[Extracted records]
● ● ● ● ●

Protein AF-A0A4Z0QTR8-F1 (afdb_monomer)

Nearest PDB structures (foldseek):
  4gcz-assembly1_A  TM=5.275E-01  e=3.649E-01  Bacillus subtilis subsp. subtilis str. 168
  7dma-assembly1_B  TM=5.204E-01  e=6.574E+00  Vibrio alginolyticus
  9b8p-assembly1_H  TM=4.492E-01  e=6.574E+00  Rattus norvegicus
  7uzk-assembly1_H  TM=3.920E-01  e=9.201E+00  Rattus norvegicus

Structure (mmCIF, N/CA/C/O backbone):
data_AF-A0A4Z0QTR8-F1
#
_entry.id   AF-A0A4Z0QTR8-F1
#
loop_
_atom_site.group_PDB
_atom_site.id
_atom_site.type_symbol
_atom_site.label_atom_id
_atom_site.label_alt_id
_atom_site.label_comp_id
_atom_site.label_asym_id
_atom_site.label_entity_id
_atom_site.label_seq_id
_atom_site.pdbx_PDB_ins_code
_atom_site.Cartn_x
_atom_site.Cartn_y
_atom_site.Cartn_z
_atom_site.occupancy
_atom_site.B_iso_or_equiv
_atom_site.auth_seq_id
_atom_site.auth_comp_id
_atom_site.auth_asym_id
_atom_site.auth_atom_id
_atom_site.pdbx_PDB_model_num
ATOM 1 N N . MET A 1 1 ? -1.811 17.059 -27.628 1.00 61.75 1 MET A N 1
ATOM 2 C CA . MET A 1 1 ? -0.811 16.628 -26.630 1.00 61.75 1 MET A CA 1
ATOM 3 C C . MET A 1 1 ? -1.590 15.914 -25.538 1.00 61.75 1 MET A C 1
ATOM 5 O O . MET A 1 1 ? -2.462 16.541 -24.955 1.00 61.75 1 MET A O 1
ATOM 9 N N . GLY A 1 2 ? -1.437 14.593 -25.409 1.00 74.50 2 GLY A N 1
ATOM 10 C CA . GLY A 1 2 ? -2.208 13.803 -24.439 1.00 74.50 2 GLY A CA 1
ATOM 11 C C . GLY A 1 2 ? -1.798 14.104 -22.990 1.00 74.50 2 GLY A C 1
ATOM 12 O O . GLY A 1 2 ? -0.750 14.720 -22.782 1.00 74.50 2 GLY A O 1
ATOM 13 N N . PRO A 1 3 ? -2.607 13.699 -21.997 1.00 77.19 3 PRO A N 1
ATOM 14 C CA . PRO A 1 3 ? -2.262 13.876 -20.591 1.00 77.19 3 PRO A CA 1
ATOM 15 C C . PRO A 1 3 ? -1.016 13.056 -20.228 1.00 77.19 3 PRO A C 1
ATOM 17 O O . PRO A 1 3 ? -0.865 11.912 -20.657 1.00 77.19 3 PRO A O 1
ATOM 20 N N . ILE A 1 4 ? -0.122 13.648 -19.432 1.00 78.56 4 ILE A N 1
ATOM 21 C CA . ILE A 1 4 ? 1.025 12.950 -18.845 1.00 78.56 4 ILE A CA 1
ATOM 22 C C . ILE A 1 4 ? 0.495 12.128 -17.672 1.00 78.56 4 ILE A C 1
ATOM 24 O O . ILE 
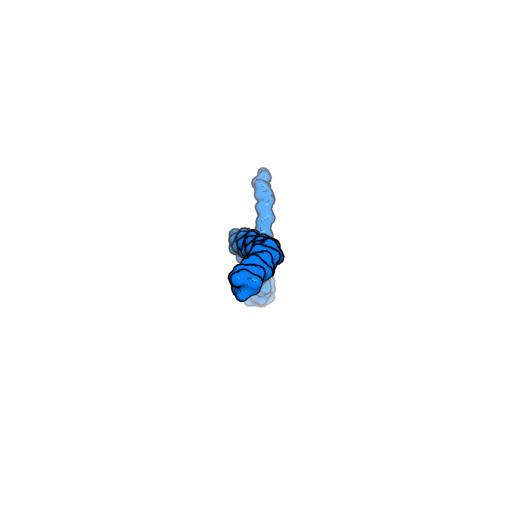A 1 4 ? 0.039 12.693 -16.679 1.00 78.56 4 ILE A O 1
ATOM 28 N N . VAL A 1 5 ? 0.545 10.804 -17.796 1.00 76.12 5 VAL A N 1
ATOM 29 C CA . VAL A 1 5 ? 0.193 9.892 -16.706 1.00 76.12 5 VAL A CA 1
ATOM 30 C C . VAL A 1 5 ? 1.475 9.556 -15.941 1.00 76.12 5 VAL A C 1
ATOM 32 O O . VAL A 1 5 ? 2.433 9.087 -16.562 1.00 76.12 5 VAL A O 1
ATOM 35 N N . PRO A 1 6 ? 1.548 9.825 -14.624 1.00 75.69 6 PRO A N 1
ATOM 36 C CA . PRO A 1 6 ? 2.698 9.427 -13.826 1.00 75.69 6 PRO A CA 1
ATOM 37 C C . PRO A 1 6 ? 2.779 7.897 -13.775 1.00 75.69 6 PRO A C 1
ATOM 39 O O . PRO A 1 6 ? 1.826 7.235 -13.375 1.0
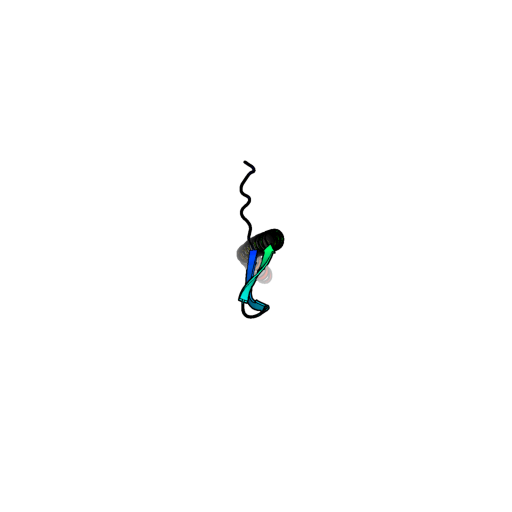0 75.69 6 PRO A O 1
ATOM 42 N N . LEU A 1 7 ? 3.925 7.355 -14.188 1.00 86.62 7 LEU A N 1
ATOM 43 C CA . LEU A 1 7 ? 4.208 5.923 -14.212 1.00 86.62 7 LEU A CA 1
ATOM 44 C C . LEU A 1 7 ? 5.147 5.565 -13.063 1.00 86.62 7 LEU A C 1
ATOM 46 O O . LEU A 1 7 ? 6.179 6.217 -12.881 1.00 86.62 7 LEU A O 1
ATOM 50 N N . VAL A 1 8 ? 4.846 4.494 -12.337 1.00 86.94 8 VAL A N 1
ATOM 51 C CA . VAL A 1 8 ? 5.805 3.857 -11.434 1.00 86.94 8 VAL A CA 1
ATOM 52 C C . VAL A 1 8 ? 6.335 2.616 -12.
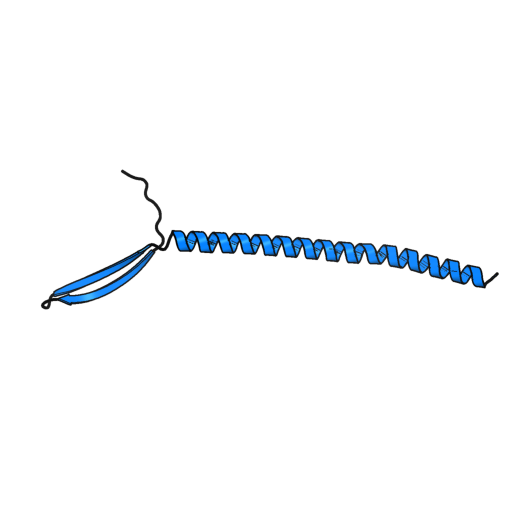128 1.00 86.94 8 VAL A C 1
ATOM 54 O O . VAL A 1 8 ? 5.593 1.673 -12.377 1.00 86.94 8 VAL A O 1
ATOM 57 N N . GLY A 1 9 ? 7.630 2.603 -12.426 1.00 89.25 9 GLY A N 1
ATOM 58 C CA . GLY A 1 9 ? 8.265 1.487 -13.113 1.00 89.25 9 GLY A CA 1
ATOM 59 C C . GLY A 1 9 ? 9.607 1.113 -12.507 1.00 89.25 9 GLY A C 1
ATOM 60 O O . GLY A 1 9 ? 10.266 1.929 -11.860 1.00 89.25 9 GLY A O 1
ATOM 61 N N . THR A 1 10 ? 10.030 -0.125 -12.732 1.00 89.44 10 THR A N 1
ATOM 62 C CA . THR A 1 10 ? 11.426 -0.521 -12.539 1.00 89.44 10 THR A CA 1
ATOM 63 C C . THR A 1 10 ? 12.152 -0.478 -13.876 1.00 89.44 10 THR A C 1
ATOM 65 O O . THR A 1 10 ? 11.588 -0.806 -14.922 1.00 89.44 10 THR A O 1
ATOM 68 N N . ILE A 1 11 ? 13.413 -0.049 -13.845 1.00 92.62 11 ILE A N 1
ATOM 69 C CA . ILE A 1 11 ? 14.274 -0.004 -15.026 1.00 92.62 11 ILE A CA 1
ATOM 70 C C . ILE A 1 11 ? 15.508 -0.840 -14.736 1.00 92.62 11 ILE A C 1
ATOM 72 O O . ILE A 1 11 ? 16.225 -0.594 -13.766 1.00 92.62 11 ILE A O 1
ATOM 76 N N . SER A 1 12 ? 15.770 -1.813 -15.600 1.00 91.19 12 SER A N 1
ATOM 77 C C
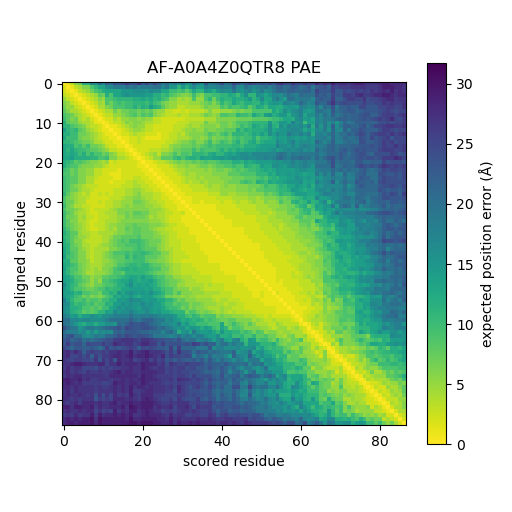A . SER A 1 12 ? 17.037 -2.537 -15.626 1.00 91.19 12 SER A CA 1
ATOM 78 C C . SER A 1 12 ? 17.705 -2.298 -16.967 1.00 91.19 12 SER A C 1
ATOM 80 O O . SER A 1 12 ? 17.097 -2.568 -18.003 1.00 91.19 12 SER A O 1
ATOM 82 N N . ALA A 1 13 ? 18.945 -1.824 -16.949 1.00 93.75 13 ALA A N 1
ATOM 83 C CA . ALA A 1 13 ? 19.750 -1.655 -18.147 1.00 93.75 13 ALA A CA 1
ATOM 84 C C . ALA A 1 13 ? 20.984 -2.550 -18.066 1.00 93.75 13 ALA A C 1
ATOM 86 O O . ALA A 1 13 ? 21.635 -2.639 -17.023 1.00 93.75 13 ALA A O 1
ATOM 87 N N . ARG A 1 14 ? 21.318 -3.208 -19.174 1.00 95.06 14 ARG A N 1
ATOM 88 C CA . ARG A 1 14 ? 22.548 -3.981 -19.317 1.00 95.06 14 ARG A CA 1
ATOM 89 C C . ARG A 1 14 ? 23.284 -3.543 -20.569 1.00 95.06 14 ARG A C 1
ATOM 91 O O . ARG A 1 14 ? 22.677 -3.372 -21.624 1.00 95.06 14 ARG A O 1
ATOM 98 N N . VAL A 1 15 ? 24.598 -3.397 -20.445 1.00 95.00 15 VAL A N 1
ATOM 99 C CA . VAL A 1 15 ? 25.475 -3.161 -21.591 1.00 95.00 15 VAL A CA 1
ATOM 100 C C . VAL A 1 15 ? 25.882 -4.510 -22.171 1.00 95.00 15 VAL A C 1
ATOM 102 O O . VAL A 1 15 ? 26.366 -5.372 -21.436 1.00 95.00 15 VAL A O 1
ATOM 105 N N . ILE A 1 16 ? 25.676 -4.697 -23.472 1.00 94.44 16 ILE A N 1
ATOM 106 C CA . ILE A 1 16 ? 26.117 -5.886 -24.204 1.00 94.44 16 ILE A CA 1
ATOM 107 C C . ILE A 1 16 ? 26.953 -5.476 -25.424 1.00 94.44 16 ILE A C 1
ATOM 109 O O . ILE A 1 16 ? 26.569 -4.554 -26.146 1.00 94.44 16 ILE A O 1
ATOM 113 N N . PRO A 1 17 ? 28.099 -6.127 -25.676 1.00 94.31 17 PRO A N 1
ATOM 114 C CA . PRO A 1 17 ? 28.838 -5.935 -26.914 1.00 94.31 17 PRO A CA 1
ATOM 115 C C . PRO A 1 17 ? 28.171 -6.733 -28.043 1.00 94.31 17 PRO A C 1
ATOM 117 O O . PRO A 1 17 ? 27.936 -7.934 -27.912 1.00 94.31 17 PRO A O 1
ATOM 120 N N . ILE A 1 18 ? 27.885 -6.078 -29.168 1.00 92.75 18 ILE A N 1
ATOM 121 C CA . ILE A 1 18 ? 27.448 -6.729 -30.409 1.00 92.75 18 ILE A CA 1
ATOM 122 C C . ILE A 1 18 ? 28.399 -6.266 -31.507 1.00 92.75 18 ILE A C 1
ATOM 124 O O . ILE A 1 18 ? 28.415 -5.083 -31.838 1.00 92.75 18 ILE A O 1
ATOM 128 N N . ARG A 1 19 ? 29.189 -7.196 -32.067 1.00 92.31 19 ARG A N 1
ATOM 129 C CA . ARG A 1 19 ? 30.193 -6.912 -33.115 1.00 92.31 19 ARG A CA 1
ATOM 130 C C . ARG A 1 19 ? 31.150 -5.775 -32.720 1.00 92.31 19 ARG A C 1
ATOM 132 O O . ARG A 1 19 ? 31.302 -4.813 -33.462 1.00 92.31 19 ARG A O 1
ATOM 139 N N . ASP A 1 20 ? 31.715 -5.868 -31.516 1.00 90.25 20 ASP A N 1
ATOM 140 C CA . ASP A 1 20 ? 32.640 -4.878 -30.935 1.00 90.25 20 ASP A CA 1
ATOM 141 C C . ASP A 1 20 ? 32.064 -3.464 -30.726 1.00 90.25 20 ASP A C 1
ATOM 143 O O . ASP A 1 20 ? 32.791 -2.527 -30.403 1.00 90.25 20 ASP A O 1
ATOM 147 N N . VAL A 1 21 ? 30.739 -3.309 -30.817 1.00 95.44 21 VAL A N 1
ATOM 148 C CA . VAL A 1 21 ? 30.024 -2.069 -30.491 1.00 95.44 21 VAL A CA 1
ATOM 149 C C . VAL A 1 21 ? 29.200 -2.263 -29.219 1.00 95.44 21 VAL A C 1
ATOM 151 O O . VAL A 1 21 ? 28.427 -3.219 -29.092 1.00 95.44 21 VAL A O 1
ATOM 154 N N . LEU A 1 22 ? 29.343 -1.340 -28.265 1.00 94.75 22 LEU A N 1
ATOM 155 C CA . LEU A 1 22 ? 28.579 -1
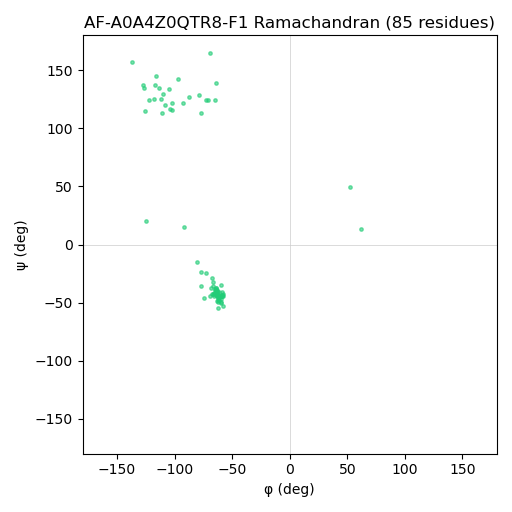.349 -27.018 1.00 94.75 22 LEU A CA 1
ATOM 156 C C . LEU A 1 22 ? 27.124 -0.942 -27.271 1.00 94.75 22 LEU A C 1
ATOM 158 O O . LEU A 1 22 ? 26.855 0.140 -27.786 1.00 94.75 22 LEU A O 1
ATOM 162 N N . HIS A 1 23 ? 26.192 -1.798 -26.863 1.00 95.62 23 HIS A N 1
ATOM 163 C CA . HIS A 1 23 ? 24.756 -1.543 -26.906 1.00 95.62 23 HIS A CA 1
ATOM 164 C C . HIS A 1 23 ? 24.185 -1.522 -25.492 1.00 95.62 23 HIS A C 1
ATOM 166 O O . HIS A 1 23 ? 24.612 -2.291 -24.631 1.00 95.62 23 HIS A O 1
ATOM 172 N N . ILE A 1 24 ? 23.187 -0.669 -25.266 1.00 96.62 24 ILE A N 1
ATOM 173 C CA . ILE A 1 24 ? 22.404 -0.657 -24.031 1.00 96.62 24 ILE A CA 1
ATOM 174 C C . ILE A 1 24 ? 21.078 -1.345 -24.319 1.00 96.62 24 ILE A C 1
ATOM 176 O O . ILE A 1 24 ? 20.319 -0.913 -25.185 1.00 96.62 24 ILE A O 1
ATOM 180 N N . VAL A 1 25 ? 20.794 -2.401 -23.568 1.00 95.25 25 VAL A N 1
ATOM 181 C CA . VAL A 1 25 ? 19.475 -3.021 -23.529 1.00 95.25 25 VAL A CA 1
ATOM 182 C C . VAL A 1 25 ? 18.819 -2.609 -22.227 1.00 95.25 25 VAL A C 1
ATOM 184 O O . VAL A 1 25 ? 19.312 -2.954 -21.153 1.00 95.25 25 VAL A O 1
ATOM 187 N N . SER A 1 26 ? 17.711 -1.884 -22.330 1.00 93.94 26 SER A N 1
ATOM 188 C CA . SER A 1 26 ? 16.906 -1.472 -21.184 1.00 93.94 26 SER A CA 1
ATOM 189 C C . SER A 1 26 ? 15.553 -2.161 -21.224 1.00 93.94 26 SER A C 1
ATOM 191 O O . SER A 1 26 ? 14.896 -2.198 -22.262 1.00 93.94 26 SER A O 1
ATOM 193 N N . VAL A 1 27 ? 15.127 -2.673 -20.076 1.00 93.69 27 VAL A N 1
ATOM 194 C CA . VAL A 1 27 ? 13.768 -3.162 -19.847 1.00 93.69 27 VAL A CA 1
ATOM 195 C C . VAL A 1 27 ? 13.112 -2.218 -18.855 1.00 93.69 27 VAL A C 1
ATOM 197 O O . VAL A 1 27 ? 13.659 -1.969 -17.779 1.00 93.69 27 VAL A O 1
ATOM 200 N N . ILE A 1 28 ? 11.957 -1.686 -19.244 1.00 92.00 28 ILE A N 1
ATOM 201 C CA . ILE A 1 28 ? 11.095 -0.872 -18.394 1.00 92.00 28 ILE A CA 1
ATOM 202 C C . ILE A 1 28 ? 9.884 -1.733 -18.069 1.00 92.00 28 ILE A C 1
ATOM 204 O O . ILE A 1 28 ? 9.183 -2.183 -18.975 1.00 92.00 28 ILE A
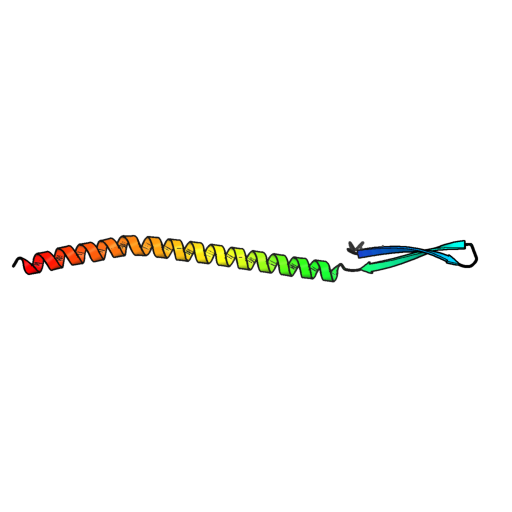 O 1
ATOM 208 N N . HIS A 1 29 ? 9.658 -1.981 -16.787 1.00 92.81 29 HIS A N 1
ATOM 209 C CA . HIS A 1 29 ? 8.479 -2.691 -16.322 1.00 92.81 29 HIS A CA 1
ATOM 210 C C . HIS A 1 29 ? 7.587 -1.714 -15.568 1.00 92.81 29 HIS A C 1
ATOM 212 O O . HIS A 1 29 ? 7.973 -1.214 -14.512 1.00 92.81 29 HIS A O 1
ATOM 218 N N . ASP A 1 30 ? 6.419 -1.425 -16.134 1.00 93.69 30 ASP A N 1
ATOM 219 C CA . ASP A 1 30 ? 5.382 -0.650 -15.465 1.00 93.69 30 ASP A CA 1
ATOM 220 C C . ASP A 1 30 ? 4.760 -1.485 -14.339 1.00 93.69 30 ASP A C 1
ATOM 222 O O . ASP A 1 30 ? 4.299 -2.604 -14.554 1.00 93.69 30 ASP A O 1
ATOM 226 N N . ILE A 1 31 ? 4.790 -0.940 -13.126 1.00 93.25 31 ILE A N 1
ATOM 227 C CA . ILE A 1 31 ? 4.243 -1.544 -11.911 1.00 93.25 31 ILE A CA 1
ATOM 228 C C . ILE A 1 31 ? 3.240 -0.614 -11.220 1.00 93.25 31 ILE A C 1
ATOM 230 O O . ILE A 1 31 ? 2.991 -0.775 -10.021 1.00 93.25 31 ILE A O 1
ATOM 234 N N . THR A 1 32 ? 2.687 0.359 -11.947 1.00 92.50 32 THR A N 1
ATOM 235 C CA . THR A 1 32 ? 1.773 1.375 -11.409 1.00 92.50 32 THR A CA 1
ATOM 236 C C . THR A 1 32 ? 0.552 0.725 -10.769 1.00 92.50 32 THR A C 1
ATOM 238 O O . THR A 1 32 ? 0.314 0.930 -9.580 1.00 92.50 32 THR A O 1
ATOM 241 N N . ASP A 1 33 ? -0.141 -0.153 -11.496 1.00 91.31 33 ASP A N 1
ATOM 242 C CA . ASP A 1 33 ? -1.334 -0.850 -10.996 1.00 91.31 33 ASP A CA 1
ATOM 243 C C . ASP A 1 33 ? -1.036 -1.666 -9.738 1.00 91.31 33 ASP A C 1
ATOM 245 O O . ASP A 1 33 ? -1.750 -1.585 -8.739 1.00 91.31 33 ASP A O 1
ATOM 249 N N . ARG A 1 34 ? 0.087 -2.397 -9.741 1.00 91.94 34 ARG A N 1
ATOM 250 C CA . ARG A 1 34 ? 0.514 -3.185 -8.581 1.00 91.94 34 ARG A CA 1
ATOM 251 C C . ARG A 1 34 ? 0.705 -2.299 -7.353 1.00 91.94 34 ARG A C 1
ATOM 253 O O . ARG A 1 34 ? 0.299 -2.676 -6.257 1.00 91.94 34 ARG A O 1
ATOM 260 N N . LYS A 1 35 ? 1.334 -1.134 -7.525 1.00 92.44 35 LYS A N 1
ATOM 261 C CA . LYS A 1 35 ? 1.584 -0.197 -6.426 1.00 92.44 35 LYS A CA 1
ATOM 262 C C . LYS A 1 35 ? 0.309 0.442 -5.897 1.00 92.44 35 LYS A C 1
ATOM 264 O O . LYS A 1 35 ? 0.192 0.589 -4.683 1.00 92.44 35 LYS A O 1
ATOM 269 N N . LEU A 1 36 ? -0.641 0.757 -6.772 1.00 92.50 36 LEU A N 1
ATOM 270 C CA . LEU A 1 36 ? -1.952 1.257 -6.364 1.00 92.50 36 LEU A CA 1
ATOM 271 C C . LEU A 1 36 ? -2.700 0.209 -5.534 1.00 92.50 36 LEU A C 1
ATOM 273 O O . LEU A 1 36 ? -3.132 0.514 -4.426 1.00 92.50 36 LEU A O 1
ATOM 277 N N . SER A 1 37 ? -2.746 -1.045 -5.988 1.00 92.94 37 SER A N 1
ATOM 278 C CA . SER A 1 37 ? -3.374 -2.126 -5.219 1.00 92.94 37 SER A CA 1
ATOM 279 C C . SER A 1 37 ? -2.676 -2.393 -3.880 1.00 92.94 37 SER A C 1
ATOM 281 O O . SER A 1 37 ? -3.343 -2.602 -2.870 1.00 92.94 37 SER A O 1
ATOM 283 N N . GLU A 1 38 ? -1.338 -2.364 -3.830 1.00 94.75 38 GLU A N 1
ATOM 284 C CA . GLU A 1 38 ? -0.584 -2.471 -2.568 1.00 94.75 38 GLU A CA 1
ATOM 285 C C . GLU A 1 38 ? -0.975 -1.356 -1.582 1.00 94.75 38 GLU A C 1
ATOM 287 O O . GLU A 1 38 ? -1.155 -1.616 -0.389 1.00 94.75 38 GLU A O 1
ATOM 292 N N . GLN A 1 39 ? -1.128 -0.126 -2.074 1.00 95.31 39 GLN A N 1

● ● ● ● ●

Going by the entries above, repeat exactly the lines that start at the line with "ATOM 202 C C" and go on through the line with "ATOM 208 N N". Pictures are not part of the copy.

• Problem solution:
ATOM 202 C C . ILE A 1 28 ? 9.884 -1.733 -18.069 1.00 92.00 28 ILE A C 1
ATOM 204 O O . ILE A 1 28 ? 9.183 -2.183 -18.975 1.00 92.00 28 ILE A
 O 1
ATOM 208 N N . HIS A 1 29 ? 9.658 -1.981 -16.787 1.00 92.81 29 HIS A N 1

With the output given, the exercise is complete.